Особого внимания заслуживает возрождение Алешковским похороненной под грубыми и уродливыми крокодиловыми памфлетами и хамскими карикатурами, характерными для сатиры и юмора советского периода – традиции русского «смеха сквозь слезы». Юзово остроумие и его редкостная сердобольность в так называемый «дописьменный период» его творчества оттачивались в невероятной точности словоупотребления при сочинении им песен и расцветали в подлинных перлах его гениальных афоризмов. НН оказался первым в череде потрясающих основы соцреализма и соцпоцмодернизма – неподцензурных и нецензурных памятников литературы русского застоя. Так же, как и в ерофеевском шедевре, в НН и автору, и читателю – «и больно, и смешно», смех и восторг – самая лучшая форма для усвоения горестного содержания. Осмеяние – лучший способ борьбы со злом, целительный для тела и очистительный для души.
С годами стало очевидно, что, несмотря на многотомное и блестящее творчество Алешковского «за отчетный период», т.е. от НН-1 и до настоящего времени – НН продолжает жить в Юзовом сознании.
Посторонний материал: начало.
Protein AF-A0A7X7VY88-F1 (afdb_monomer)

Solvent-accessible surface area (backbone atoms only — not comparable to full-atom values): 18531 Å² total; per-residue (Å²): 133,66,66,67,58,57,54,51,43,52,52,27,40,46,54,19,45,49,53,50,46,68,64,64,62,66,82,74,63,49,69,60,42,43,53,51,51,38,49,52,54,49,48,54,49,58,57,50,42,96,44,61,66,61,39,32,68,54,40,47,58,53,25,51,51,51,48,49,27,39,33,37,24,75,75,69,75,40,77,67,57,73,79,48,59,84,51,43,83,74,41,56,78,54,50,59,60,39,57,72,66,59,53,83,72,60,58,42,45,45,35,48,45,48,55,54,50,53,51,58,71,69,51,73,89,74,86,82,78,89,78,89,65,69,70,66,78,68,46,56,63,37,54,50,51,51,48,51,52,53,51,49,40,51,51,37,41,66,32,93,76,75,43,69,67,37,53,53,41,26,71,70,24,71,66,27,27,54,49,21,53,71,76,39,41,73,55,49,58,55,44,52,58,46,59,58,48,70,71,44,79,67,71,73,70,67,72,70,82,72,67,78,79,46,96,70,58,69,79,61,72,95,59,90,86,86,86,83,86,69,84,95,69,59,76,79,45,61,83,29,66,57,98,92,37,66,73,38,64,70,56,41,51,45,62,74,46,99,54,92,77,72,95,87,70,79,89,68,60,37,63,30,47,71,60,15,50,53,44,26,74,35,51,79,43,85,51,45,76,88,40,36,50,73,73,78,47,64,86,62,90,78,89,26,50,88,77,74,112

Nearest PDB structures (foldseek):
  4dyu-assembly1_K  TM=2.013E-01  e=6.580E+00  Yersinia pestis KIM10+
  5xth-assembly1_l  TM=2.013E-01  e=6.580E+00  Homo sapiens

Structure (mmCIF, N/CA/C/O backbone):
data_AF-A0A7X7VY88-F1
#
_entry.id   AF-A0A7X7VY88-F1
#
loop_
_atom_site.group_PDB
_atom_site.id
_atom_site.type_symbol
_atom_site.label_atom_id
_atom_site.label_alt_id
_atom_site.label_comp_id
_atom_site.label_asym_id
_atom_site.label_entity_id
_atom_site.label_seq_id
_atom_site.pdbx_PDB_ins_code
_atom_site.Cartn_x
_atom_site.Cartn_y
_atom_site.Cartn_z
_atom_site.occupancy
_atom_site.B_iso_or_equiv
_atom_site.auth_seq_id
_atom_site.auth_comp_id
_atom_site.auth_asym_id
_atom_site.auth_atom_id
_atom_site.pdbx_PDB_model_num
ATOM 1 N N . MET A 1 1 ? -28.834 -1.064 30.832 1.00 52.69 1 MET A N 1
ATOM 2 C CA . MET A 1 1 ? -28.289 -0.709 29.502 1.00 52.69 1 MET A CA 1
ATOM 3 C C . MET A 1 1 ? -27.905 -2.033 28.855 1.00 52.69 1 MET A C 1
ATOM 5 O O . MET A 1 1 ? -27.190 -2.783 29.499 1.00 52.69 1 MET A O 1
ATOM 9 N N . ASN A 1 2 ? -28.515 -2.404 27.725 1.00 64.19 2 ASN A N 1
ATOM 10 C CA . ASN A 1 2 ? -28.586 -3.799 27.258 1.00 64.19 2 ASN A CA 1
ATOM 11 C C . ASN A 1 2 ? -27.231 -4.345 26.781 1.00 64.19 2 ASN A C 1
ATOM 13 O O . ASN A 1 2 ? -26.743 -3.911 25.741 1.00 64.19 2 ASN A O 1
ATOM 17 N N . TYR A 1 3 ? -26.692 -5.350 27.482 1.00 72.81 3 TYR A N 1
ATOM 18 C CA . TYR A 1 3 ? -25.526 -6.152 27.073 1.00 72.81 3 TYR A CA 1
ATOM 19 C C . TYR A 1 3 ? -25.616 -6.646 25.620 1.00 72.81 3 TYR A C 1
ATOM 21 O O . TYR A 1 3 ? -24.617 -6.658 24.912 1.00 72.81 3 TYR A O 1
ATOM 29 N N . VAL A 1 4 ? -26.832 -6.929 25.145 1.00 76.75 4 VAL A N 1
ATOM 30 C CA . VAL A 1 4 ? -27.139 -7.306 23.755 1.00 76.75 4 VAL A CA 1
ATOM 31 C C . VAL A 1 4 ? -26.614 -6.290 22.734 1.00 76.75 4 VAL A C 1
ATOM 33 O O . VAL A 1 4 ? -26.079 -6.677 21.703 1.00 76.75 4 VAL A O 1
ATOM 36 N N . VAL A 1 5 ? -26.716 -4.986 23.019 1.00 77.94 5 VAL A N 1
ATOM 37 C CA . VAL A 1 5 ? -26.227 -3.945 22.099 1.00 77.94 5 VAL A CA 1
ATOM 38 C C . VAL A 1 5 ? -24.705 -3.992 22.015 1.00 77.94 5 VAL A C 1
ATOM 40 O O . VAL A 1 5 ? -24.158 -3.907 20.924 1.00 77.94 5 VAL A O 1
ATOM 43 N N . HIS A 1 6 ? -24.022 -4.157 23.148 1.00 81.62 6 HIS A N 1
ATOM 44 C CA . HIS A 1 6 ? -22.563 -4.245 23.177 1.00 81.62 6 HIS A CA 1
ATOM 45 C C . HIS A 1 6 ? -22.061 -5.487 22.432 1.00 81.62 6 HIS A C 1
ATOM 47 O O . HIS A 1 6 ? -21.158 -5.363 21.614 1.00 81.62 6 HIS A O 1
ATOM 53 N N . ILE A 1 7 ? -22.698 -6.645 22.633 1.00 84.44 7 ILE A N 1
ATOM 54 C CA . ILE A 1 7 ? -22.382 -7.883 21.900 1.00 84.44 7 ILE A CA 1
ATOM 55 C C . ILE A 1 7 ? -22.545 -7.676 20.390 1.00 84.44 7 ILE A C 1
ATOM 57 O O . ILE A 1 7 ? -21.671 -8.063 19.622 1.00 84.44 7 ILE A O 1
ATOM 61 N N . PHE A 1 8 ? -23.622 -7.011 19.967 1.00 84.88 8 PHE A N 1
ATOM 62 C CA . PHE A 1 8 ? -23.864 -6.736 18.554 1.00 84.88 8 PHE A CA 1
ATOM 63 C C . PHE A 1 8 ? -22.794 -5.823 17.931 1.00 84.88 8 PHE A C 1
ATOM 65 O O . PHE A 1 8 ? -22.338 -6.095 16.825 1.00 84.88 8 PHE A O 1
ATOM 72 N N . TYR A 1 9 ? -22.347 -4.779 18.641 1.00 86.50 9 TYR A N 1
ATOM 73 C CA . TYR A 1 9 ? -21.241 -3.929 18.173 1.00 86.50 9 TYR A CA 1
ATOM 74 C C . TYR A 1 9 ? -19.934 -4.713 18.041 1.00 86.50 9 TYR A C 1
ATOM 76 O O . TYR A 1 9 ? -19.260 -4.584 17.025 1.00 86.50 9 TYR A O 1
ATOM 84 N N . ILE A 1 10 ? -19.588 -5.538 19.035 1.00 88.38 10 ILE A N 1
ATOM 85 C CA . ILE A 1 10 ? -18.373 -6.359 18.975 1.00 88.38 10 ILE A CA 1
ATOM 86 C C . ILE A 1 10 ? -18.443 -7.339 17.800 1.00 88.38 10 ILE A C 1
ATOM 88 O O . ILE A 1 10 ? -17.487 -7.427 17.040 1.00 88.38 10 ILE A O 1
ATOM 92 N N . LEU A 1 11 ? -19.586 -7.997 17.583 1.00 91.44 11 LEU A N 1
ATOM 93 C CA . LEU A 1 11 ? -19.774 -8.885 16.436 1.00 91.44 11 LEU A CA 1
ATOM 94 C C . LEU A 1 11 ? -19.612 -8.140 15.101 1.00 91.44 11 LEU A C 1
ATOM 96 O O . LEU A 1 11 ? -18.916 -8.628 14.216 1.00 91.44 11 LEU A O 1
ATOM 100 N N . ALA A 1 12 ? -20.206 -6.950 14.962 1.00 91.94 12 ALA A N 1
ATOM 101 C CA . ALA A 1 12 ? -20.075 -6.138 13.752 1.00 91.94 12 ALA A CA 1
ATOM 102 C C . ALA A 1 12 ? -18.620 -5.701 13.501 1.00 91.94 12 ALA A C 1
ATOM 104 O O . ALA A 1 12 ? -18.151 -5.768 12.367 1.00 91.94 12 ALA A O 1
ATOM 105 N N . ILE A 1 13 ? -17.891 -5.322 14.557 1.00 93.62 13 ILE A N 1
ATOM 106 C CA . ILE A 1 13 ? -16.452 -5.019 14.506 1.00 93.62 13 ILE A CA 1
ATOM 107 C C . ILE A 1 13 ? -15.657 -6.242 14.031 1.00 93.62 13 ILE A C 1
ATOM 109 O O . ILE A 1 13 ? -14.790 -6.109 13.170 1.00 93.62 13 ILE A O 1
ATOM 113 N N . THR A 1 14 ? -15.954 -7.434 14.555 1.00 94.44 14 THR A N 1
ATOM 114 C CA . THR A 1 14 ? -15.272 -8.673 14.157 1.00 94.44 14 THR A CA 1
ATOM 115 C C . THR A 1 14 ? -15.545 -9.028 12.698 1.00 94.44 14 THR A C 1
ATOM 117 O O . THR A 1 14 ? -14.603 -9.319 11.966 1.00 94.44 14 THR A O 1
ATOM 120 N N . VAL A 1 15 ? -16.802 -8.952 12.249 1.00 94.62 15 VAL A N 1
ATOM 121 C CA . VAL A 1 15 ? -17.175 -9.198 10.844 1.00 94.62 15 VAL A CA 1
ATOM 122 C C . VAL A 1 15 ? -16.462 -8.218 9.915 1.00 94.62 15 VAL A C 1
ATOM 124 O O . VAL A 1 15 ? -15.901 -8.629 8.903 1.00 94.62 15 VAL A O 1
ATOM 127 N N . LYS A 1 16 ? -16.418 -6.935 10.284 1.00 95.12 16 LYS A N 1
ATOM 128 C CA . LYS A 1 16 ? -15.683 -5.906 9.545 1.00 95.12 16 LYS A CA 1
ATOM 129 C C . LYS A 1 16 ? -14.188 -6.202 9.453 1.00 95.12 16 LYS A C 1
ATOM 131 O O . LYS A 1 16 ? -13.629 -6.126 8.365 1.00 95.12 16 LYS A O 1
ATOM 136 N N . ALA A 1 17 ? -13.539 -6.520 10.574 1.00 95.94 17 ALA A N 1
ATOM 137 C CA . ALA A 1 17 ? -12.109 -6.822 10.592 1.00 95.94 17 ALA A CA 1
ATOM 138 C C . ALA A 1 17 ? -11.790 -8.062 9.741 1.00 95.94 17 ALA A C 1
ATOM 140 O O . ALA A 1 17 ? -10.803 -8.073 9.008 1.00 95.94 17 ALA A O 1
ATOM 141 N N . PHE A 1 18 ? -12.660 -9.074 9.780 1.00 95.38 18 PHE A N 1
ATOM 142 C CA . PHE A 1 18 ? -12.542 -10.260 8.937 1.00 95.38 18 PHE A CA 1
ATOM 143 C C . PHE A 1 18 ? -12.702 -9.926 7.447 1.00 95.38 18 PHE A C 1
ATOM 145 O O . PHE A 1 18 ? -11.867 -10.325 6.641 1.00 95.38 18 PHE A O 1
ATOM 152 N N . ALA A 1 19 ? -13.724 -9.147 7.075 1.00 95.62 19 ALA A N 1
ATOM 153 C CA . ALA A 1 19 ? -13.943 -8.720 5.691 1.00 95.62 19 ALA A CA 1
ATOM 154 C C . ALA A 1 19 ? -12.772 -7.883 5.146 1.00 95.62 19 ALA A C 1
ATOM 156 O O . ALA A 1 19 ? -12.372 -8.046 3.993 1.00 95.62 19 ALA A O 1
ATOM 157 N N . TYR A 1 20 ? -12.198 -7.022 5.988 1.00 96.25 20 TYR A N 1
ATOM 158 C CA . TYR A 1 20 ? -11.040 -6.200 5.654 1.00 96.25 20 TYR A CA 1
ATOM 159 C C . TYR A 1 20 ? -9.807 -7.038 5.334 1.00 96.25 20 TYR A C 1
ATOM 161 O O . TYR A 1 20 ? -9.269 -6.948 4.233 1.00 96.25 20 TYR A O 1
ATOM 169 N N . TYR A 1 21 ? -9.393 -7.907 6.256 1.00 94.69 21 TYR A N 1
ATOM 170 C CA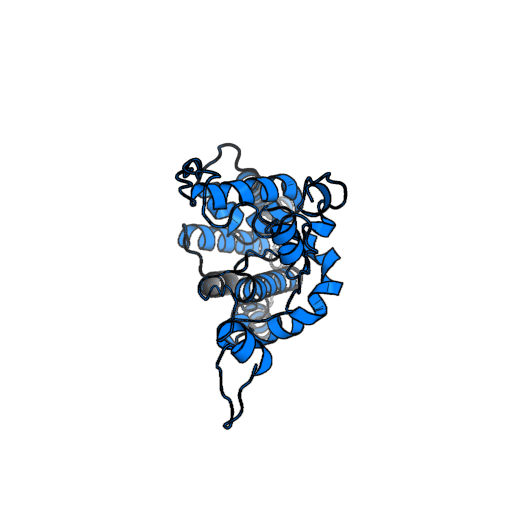 . TYR A 1 21 ? -8.189 -8.708 6.053 1.00 94.69 21 TYR A CA 1
ATOM 171 C C . TYR A 1 21 ? -8.374 -9.842 5.048 1.00 94.69 21 TYR A C 1
ATOM 173 O O . TYR A 1 21 ? -7.418 -10.193 4.363 1.00 94.69 21 TYR A O 1
ATOM 181 N N . GLY A 1 22 ? -9.598 -10.348 4.878 1.00 93.00 22 GLY A N 1
ATOM 182 C CA . GLY A 1 22 ? -9.934 -11.240 3.769 1.00 93.00 22 GLY A CA 1
ATOM 183 C C . GLY A 1 22 ? -9.842 -10.556 2.401 1.00 93.00 22 GLY A C 1
ATOM 184 O O . GLY A 1 22 ? -9.558 -11.221 1.412 1.00 93.00 22 GLY A O 1
ATOM 185 N N . SER A 1 23 ? -10.043 -9.235 2.339 1.00 92.62 23 SER A N 1
ATOM 186 C CA . SER A 1 23 ? -9.903 -8.462 1.097 1.00 92.62 23 SER A CA 1
ATOM 187 C C . SER A 1 23 ? -8.462 -8.064 0.786 1.00 92.62 23 SER A C 1
ATOM 189 O O . SER A 1 23 ? -8.141 -7.922 -0.389 1.00 92.62 23 SER A O 1
ATOM 191 N N . ILE A 1 24 ? -7.631 -7.868 1.815 1.00 90.69 24 ILE A N 1
ATOM 192 C CA . ILE A 1 24 ? -6.204 -7.529 1.679 1.00 90.69 24 ILE A CA 1
ATOM 193 C C . ILE A 1 24 ? -5.338 -8.773 1.443 1.00 90.69 24 ILE A C 1
ATOM 195 O O . ILE A 1 24 ? -4.349 -8.694 0.729 1.00 90.69 24 ILE A O 1
ATOM 199 N N . GLY A 1 25 ? -5.696 -9.920 2.028 1.00 86.88 25 GLY A N 1
ATOM 200 C CA . GLY A 1 25 ? -4.919 -11.155 1.885 1.00 86.88 25 GLY A CA 1
ATOM 201 C C . GLY A 1 25 ? -3.651 -11.170 2.742 1.00 86.88 25 GLY A C 1
ATOM 202 O O . GLY A 1 25 ? -2.545 -11.235 2.223 1.00 86.88 25 GLY A O 1
ATOM 203 N N . ILE A 1 26 ? -3.795 -11.111 4.070 1.00 83.19 26 ILE A N 1
ATOM 204 C CA . ILE A 1 26 ? -2.640 -11.197 4.981 1.00 83.19 26 ILE A CA 1
ATOM 205 C C . ILE A 1 26 ? -2.078 -12.619 5.039 1.00 83.19 26 ILE A C 1
ATOM 207 O O . ILE A 1 26 ? -2.789 -13.553 5.407 1.00 83.19 26 ILE A O 1
ATOM 211 N N . GLU A 1 27 ? -0.774 -12.747 4.799 1.00 74.00 27 GLU A N 1
ATOM 212 C CA . GLU A 1 27 ? -0.064 -14.030 4.830 1.00 74.00 27 GLU A CA 1
ATOM 213 C C . GLU A 1 27 ? 0.524 -14.367 6.209 1.00 74.00 27 GLU A C 1
ATOM 215 O O . GLU A 1 27 ? 0.383 -15.488 6.703 1.00 74.00 27 GLU A O 1
ATOM 220 N N . LYS A 1 28 ? 1.170 -13.400 6.877 1.00 79.00 28 LYS A N 1
ATOM 221 C CA . LYS A 1 28 ? 1.887 -13.637 8.141 1.00 79.00 28 LYS A CA 1
ATOM 222 C C . LYS A 1 28 ? 0.986 -13.343 9.341 1.00 79.00 28 LYS A C 1
ATOM 224 O O . LYS A 1 28 ? 0.398 -12.278 9.434 1.00 79.00 28 LYS A O 1
ATOM 229 N N . TYR A 1 29 ? 0.895 -14.258 10.306 1.00 87.56 29 TYR A N 1
ATOM 230 C CA . TYR A 1 29 ? 0.180 -14.060 11.585 1.00 87.56 29 TYR A CA 1
ATOM 231 C C . TYR A 1 29 ? -1.267 -13.496 11.502 1.00 87.56 29 TYR A C 1
ATOM 233 O O . TYR A 1 29 ? -1.641 -12.660 12.335 1.00 87.56 29 TYR A O 1
ATOM 241 N N . PRO A 1 30 ? -2.130 -13.963 10.575 1.00 90.25 30 PRO A N 1
ATOM 242 C CA . PRO A 1 30 ? -3.428 -13.335 10.298 1.00 90.25 30 PRO A CA 1
ATOM 243 C C . PRO A 1 30 ? -4.359 -13.276 11.518 1.00 90.25 30 PRO A C 1
ATOM 245 O O . PRO A 1 30 ? -5.058 -12.284 11.727 1.00 90.25 30 PRO A O 1
ATOM 248 N N . LEU A 1 31 ? -4.339 -14.308 12.372 1.00 93.44 31 LEU A N 1
ATOM 249 C CA . LEU A 1 31 ? -5.171 -14.354 13.575 1.00 93.44 31 LEU A CA 1
ATOM 250 C C . LEU A 1 31 ? -4.801 -13.246 14.572 1.00 93.44 31 LEU A C 1
ATOM 252 O O . LEU A 1 31 ? -5.686 -12.576 15.098 1.00 93.44 31 LEU A O 1
ATOM 256 N N . ILE A 1 32 ? -3.504 -13.030 14.812 1.00 93.69 32 ILE A N 1
ATOM 257 C CA . ILE A 1 32 ? -3.023 -12.023 15.769 1.00 93.69 32 ILE A CA 1
ATOM 258 C C . ILE A 1 32 ? -3.346 -10.621 15.251 1.00 93.69 32 ILE A C 1
ATOM 260 O O . ILE A 1 32 ? -3.851 -9.796 16.011 1.00 93.69 32 ILE A O 1
ATOM 264 N N . THR A 1 33 ? -3.120 -10.362 13.961 1.00 93.69 33 THR A N 1
ATOM 265 C CA . THR A 1 33 ? -3.471 -9.079 13.337 1.00 93.69 33 THR A CA 1
ATOM 266 C C . THR A 1 33 ? -4.967 -8.798 13.448 1.00 93.69 33 THR A C 1
ATOM 268 O O . THR A 1 33 ? -5.360 -7.716 13.884 1.00 93.69 33 THR A O 1
ATOM 271 N N . LEU A 1 34 ? -5.812 -9.788 13.146 1.00 95.88 34 LEU A N 1
ATOM 272 C CA . LEU A 1 34 ? -7.259 -9.655 13.284 1.00 95.88 34 LEU A CA 1
ATOM 273 C C . LEU A 1 34 ? -7.666 -9.355 14.731 1.00 95.88 34 LEU A C 1
ATOM 275 O O . LEU A 1 34 ? -8.448 -8.433 14.969 1.00 95.88 34 LEU A O 1
ATOM 279 N N . MET A 1 35 ? -7.125 -10.094 15.704 1.00 95.44 35 MET A N 1
ATOM 280 C CA . MET A 1 35 ? -7.418 -9.876 17.125 1.00 95.44 35 MET A CA 1
ATOM 281 C C . MET A 1 35 ? -6.995 -8.479 17.589 1.00 95.44 35 MET A C 1
ATOM 283 O O . MET A 1 35 ? -7.734 -7.840 18.339 1.00 95.44 35 MET A O 1
ATOM 287 N N . LEU A 1 36 ? -5.850 -7.986 17.117 1.00 95.94 36 LEU A N 1
ATOM 288 C CA . LEU A 1 36 ? -5.326 -6.669 17.464 1.00 95.94 36 LEU A CA 1
ATOM 289 C C . LEU A 1 36 ? -6.207 -5.536 16.910 1.00 95.94 36 LEU A C 1
ATOM 291 O O . LEU A 1 36 ? -6.590 -4.630 17.651 1.00 95.94 36 LEU A O 1
ATOM 295 N N . THR A 1 37 ? -6.639 -5.626 15.651 1.00 96.50 37 THR A N 1
ATOM 296 C CA . THR A 1 37 ? -7.563 -4.641 15.064 1.00 96.50 37 THR A CA 1
ATOM 297 C C . THR A 1 37 ? -8.936 -4.672 15.731 1.00 96.50 37 THR A C 1
ATOM 299 O O . THR A 1 37 ? -9.515 -3.617 15.999 1.00 96.50 37 THR A O 1
ATOM 302 N N . VAL A 1 38 ? -9.458 -5.863 16.057 1.00 95.69 38 VAL A N 1
ATOM 303 C CA . VAL A 1 38 ? -10.704 -5.998 16.831 1.00 95.69 38 VAL A CA 1
ATOM 304 C C . VAL A 1 38 ? -10.548 -5.364 18.211 1.00 95.69 38 VAL A C 1
ATOM 306 O O . VAL A 1 38 ? -11.447 -4.644 18.644 1.00 95.69 38 VAL A O 1
ATOM 309 N N . PHE A 1 39 ? -9.411 -5.572 18.881 1.00 95.19 39 PHE A N 1
ATOM 310 C CA . PHE A 1 39 ? -9.106 -4.932 20.157 1.00 95.19 39 PHE A CA 1
ATOM 311 C C . PHE A 1 39 ? -9.113 -3.403 20.039 1.00 95.19 39 PHE A C 1
ATOM 313 O O . PHE A 1 39 ? -9.785 -2.747 20.835 1.00 95.19 39 PHE A O 1
ATOM 320 N N . TYR A 1 40 ? -8.453 -2.824 19.032 1.00 96.12 40 TYR A N 1
ATOM 321 C CA . TYR A 1 40 ? -8.421 -1.372 18.837 1.00 96.12 40 TYR A CA 1
ATOM 322 C C . TYR A 1 40 ? -9.791 -0.775 18.508 1.00 96.12 40 TYR A C 1
ATOM 324 O O . TYR A 1 40 ? -10.196 0.215 19.121 1.00 96.12 40 TYR A O 1
ATOM 332 N N . LEU A 1 41 ? -10.561 -1.404 17.620 1.00 94.12 41 LEU A N 1
ATOM 333 C CA . LEU A 1 41 ? -11.928 -0.970 17.318 1.00 94.12 41 LEU A CA 1
ATOM 334 C C . LEU A 1 41 ? -12.848 -1.085 18.546 1.00 94.12 41 LEU A C 1
ATOM 336 O O . LEU A 1 41 ? -13.622 -0.168 18.836 1.00 94.12 41 LEU A O 1
ATOM 340 N N . ALA A 1 42 ? -12.730 -2.169 19.318 1.00 91.62 42 ALA A N 1
ATOM 341 C CA . ALA A 1 42 ? -13.474 -2.353 20.561 1.00 91.62 42 ALA A CA 1
ATOM 342 C C . ALA A 1 42 ? -13.058 -1.341 21.645 1.00 91.62 42 ALA A C 1
ATOM 344 O O . ALA A 1 42 ? -13.916 -0.839 22.377 1.00 91.62 42 ALA A O 1
ATOM 345 N N . ALA A 1 43 ? -11.771 -0.997 21.731 1.00 92.06 43 ALA A N 1
ATOM 346 C CA . ALA A 1 43 ? -11.256 0.033 22.626 1.00 92.06 43 ALA A CA 1
ATOM 347 C C . ALA A 1 43 ? -11.832 1.409 22.264 1.00 92.06 43 ALA A C 1
ATOM 349 O O . ALA A 1 43 ? -12.375 2.084 23.141 1.00 92.06 43 ALA A O 1
ATOM 350 N N . ILE A 1 44 ? -11.824 1.788 20.978 1.00 91.81 44 ILE A N 1
ATOM 351 C CA . ILE A 1 44 ? -12.458 3.023 20.482 1.00 91.81 44 ILE A CA 1
ATOM 352 C C . ILE A 1 44 ? -13.942 3.054 20.869 1.00 91.81 44 ILE A C 1
ATOM 354 O O . ILE A 1 44 ? -14.420 4.043 21.437 1.00 91.81 44 ILE A O 1
ATOM 358 N N . TYR A 1 45 ? -14.666 1.959 20.624 1.00 89.25 45 TYR A N 1
ATOM 359 C CA . TYR A 1 45 ? -16.069 1.819 21.014 1.00 89.25 45 TYR A CA 1
ATOM 360 C C . TYR A 1 45 ? -16.284 2.026 22.522 1.00 89.25 45 TYR A C 1
ATOM 362 O O . TYR A 1 45 ? -17.162 2.789 22.940 1.00 89.25 45 TYR A O 1
ATOM 370 N N . PHE A 1 46 ? -15.462 1.387 23.355 1.00 88.25 46 PHE A N 1
ATOM 371 C CA . PHE A 1 46 ? -15.557 1.477 24.810 1.00 88.25 46 PHE A CA 1
ATOM 372 C C . PHE A 1 46 ? -15.239 2.886 25.343 1.00 88.25 46 PHE A C 1
ATOM 374 O O . PHE A 1 46 ? -15.947 3.392 26.228 1.00 88.25 46 PHE A O 1
ATOM 381 N N . ILE A 1 47 ? -14.218 3.545 24.780 1.00 87.69 47 ILE A N 1
ATOM 382 C CA . ILE A 1 47 ? -13.788 4.909 25.130 1.00 87.69 47 ILE A CA 1
ATOM 383 C C . ILE A 1 47 ? -14.886 5.928 24.806 1.00 87.69 47 ILE A C 1
ATOM 385 O O . ILE A 1 47 ? -15.196 6.777 25.649 1.00 87.69 47 ILE A O 1
ATOM 389 N N . CYS A 1 48 ? -15.543 5.808 23.645 1.00 83.88 48 CYS A N 1
ATOM 390 C CA . CYS A 1 48 ? -16.663 6.678 23.259 1.00 83.88 48 CYS A CA 1
ATOM 391 C C . CYS A 1 48 ? -17.817 6.643 24.280 1.00 83.88 48 CYS A C 1
ATOM 393 O O . CYS A 1 48 ? -18.602 7.595 24.400 1.00 83.88 48 CYS A O 1
ATOM 395 N N . GLY A 1 49 ? -17.919 5.558 25.056 1.00 68.75 49 GLY A N 1
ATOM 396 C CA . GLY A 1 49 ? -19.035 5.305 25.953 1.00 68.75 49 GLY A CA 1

Он персистирует, как возбудитель хронического заболевания. Он часть Юзова существа. Юз верит в НН. Доверяет его воображаемой реакции на бытие. В свое время он добыл НН из очень глубоких слоев безвоздушного пространства советского инобытия, как некое очень полезное ископаемое, а потому обновить роман – значит – добыть реакции НН на новые вызовы безбожной комедии нашей жизни. В девственной, но здравой башке НН постоянно осуществляется синтез. Каша в его голове – это то, что получается от совместного бурления навязываемых советской пропагандой штампов, кулуарных разговоров в полуподпольной лаборатории, уроков мудрости жизни от старшего товарища – международного урки, литературы, прочитанной в процессе дрочки на благо науки (НН – донор спермы для новаторских экспериментов подпольных советских генетиков) и его собственного природного нравственного чутья. И потому особенно велик соблазн пустить НН по новому кругу бытия в небытии. Юзу интересно, а читателю полезно узнать, как и куда он поместит то или иное событие, ту или иную информацию – в свою здраво мудацкую иерархию ценностей. Уже в многотомнике, изданном в России, Юз чуть-чуть дописал НН, уже двадцать с лишним лет назад НН стал ему мал. И вот теперь – нет, Юз не замахнулся на НН-2, на НН в иной исторической эпохе. Он просто фантастическим образом пропустил в прежние обстоятельства места и времени – новые знания. НН прошел краткий курс повышения квалификации, а Юз предъявил нам свое, авторское новое прочтение. Прочтение удалось запечатлеть то ли поверх, то ли рука об руку с исходным образом. Юз продемонстрировал нам результат интереснейшего эксперимента – литературный герой оказался матрицей, подходящей для многоразовой процедуры осмысления и преодоления бытия.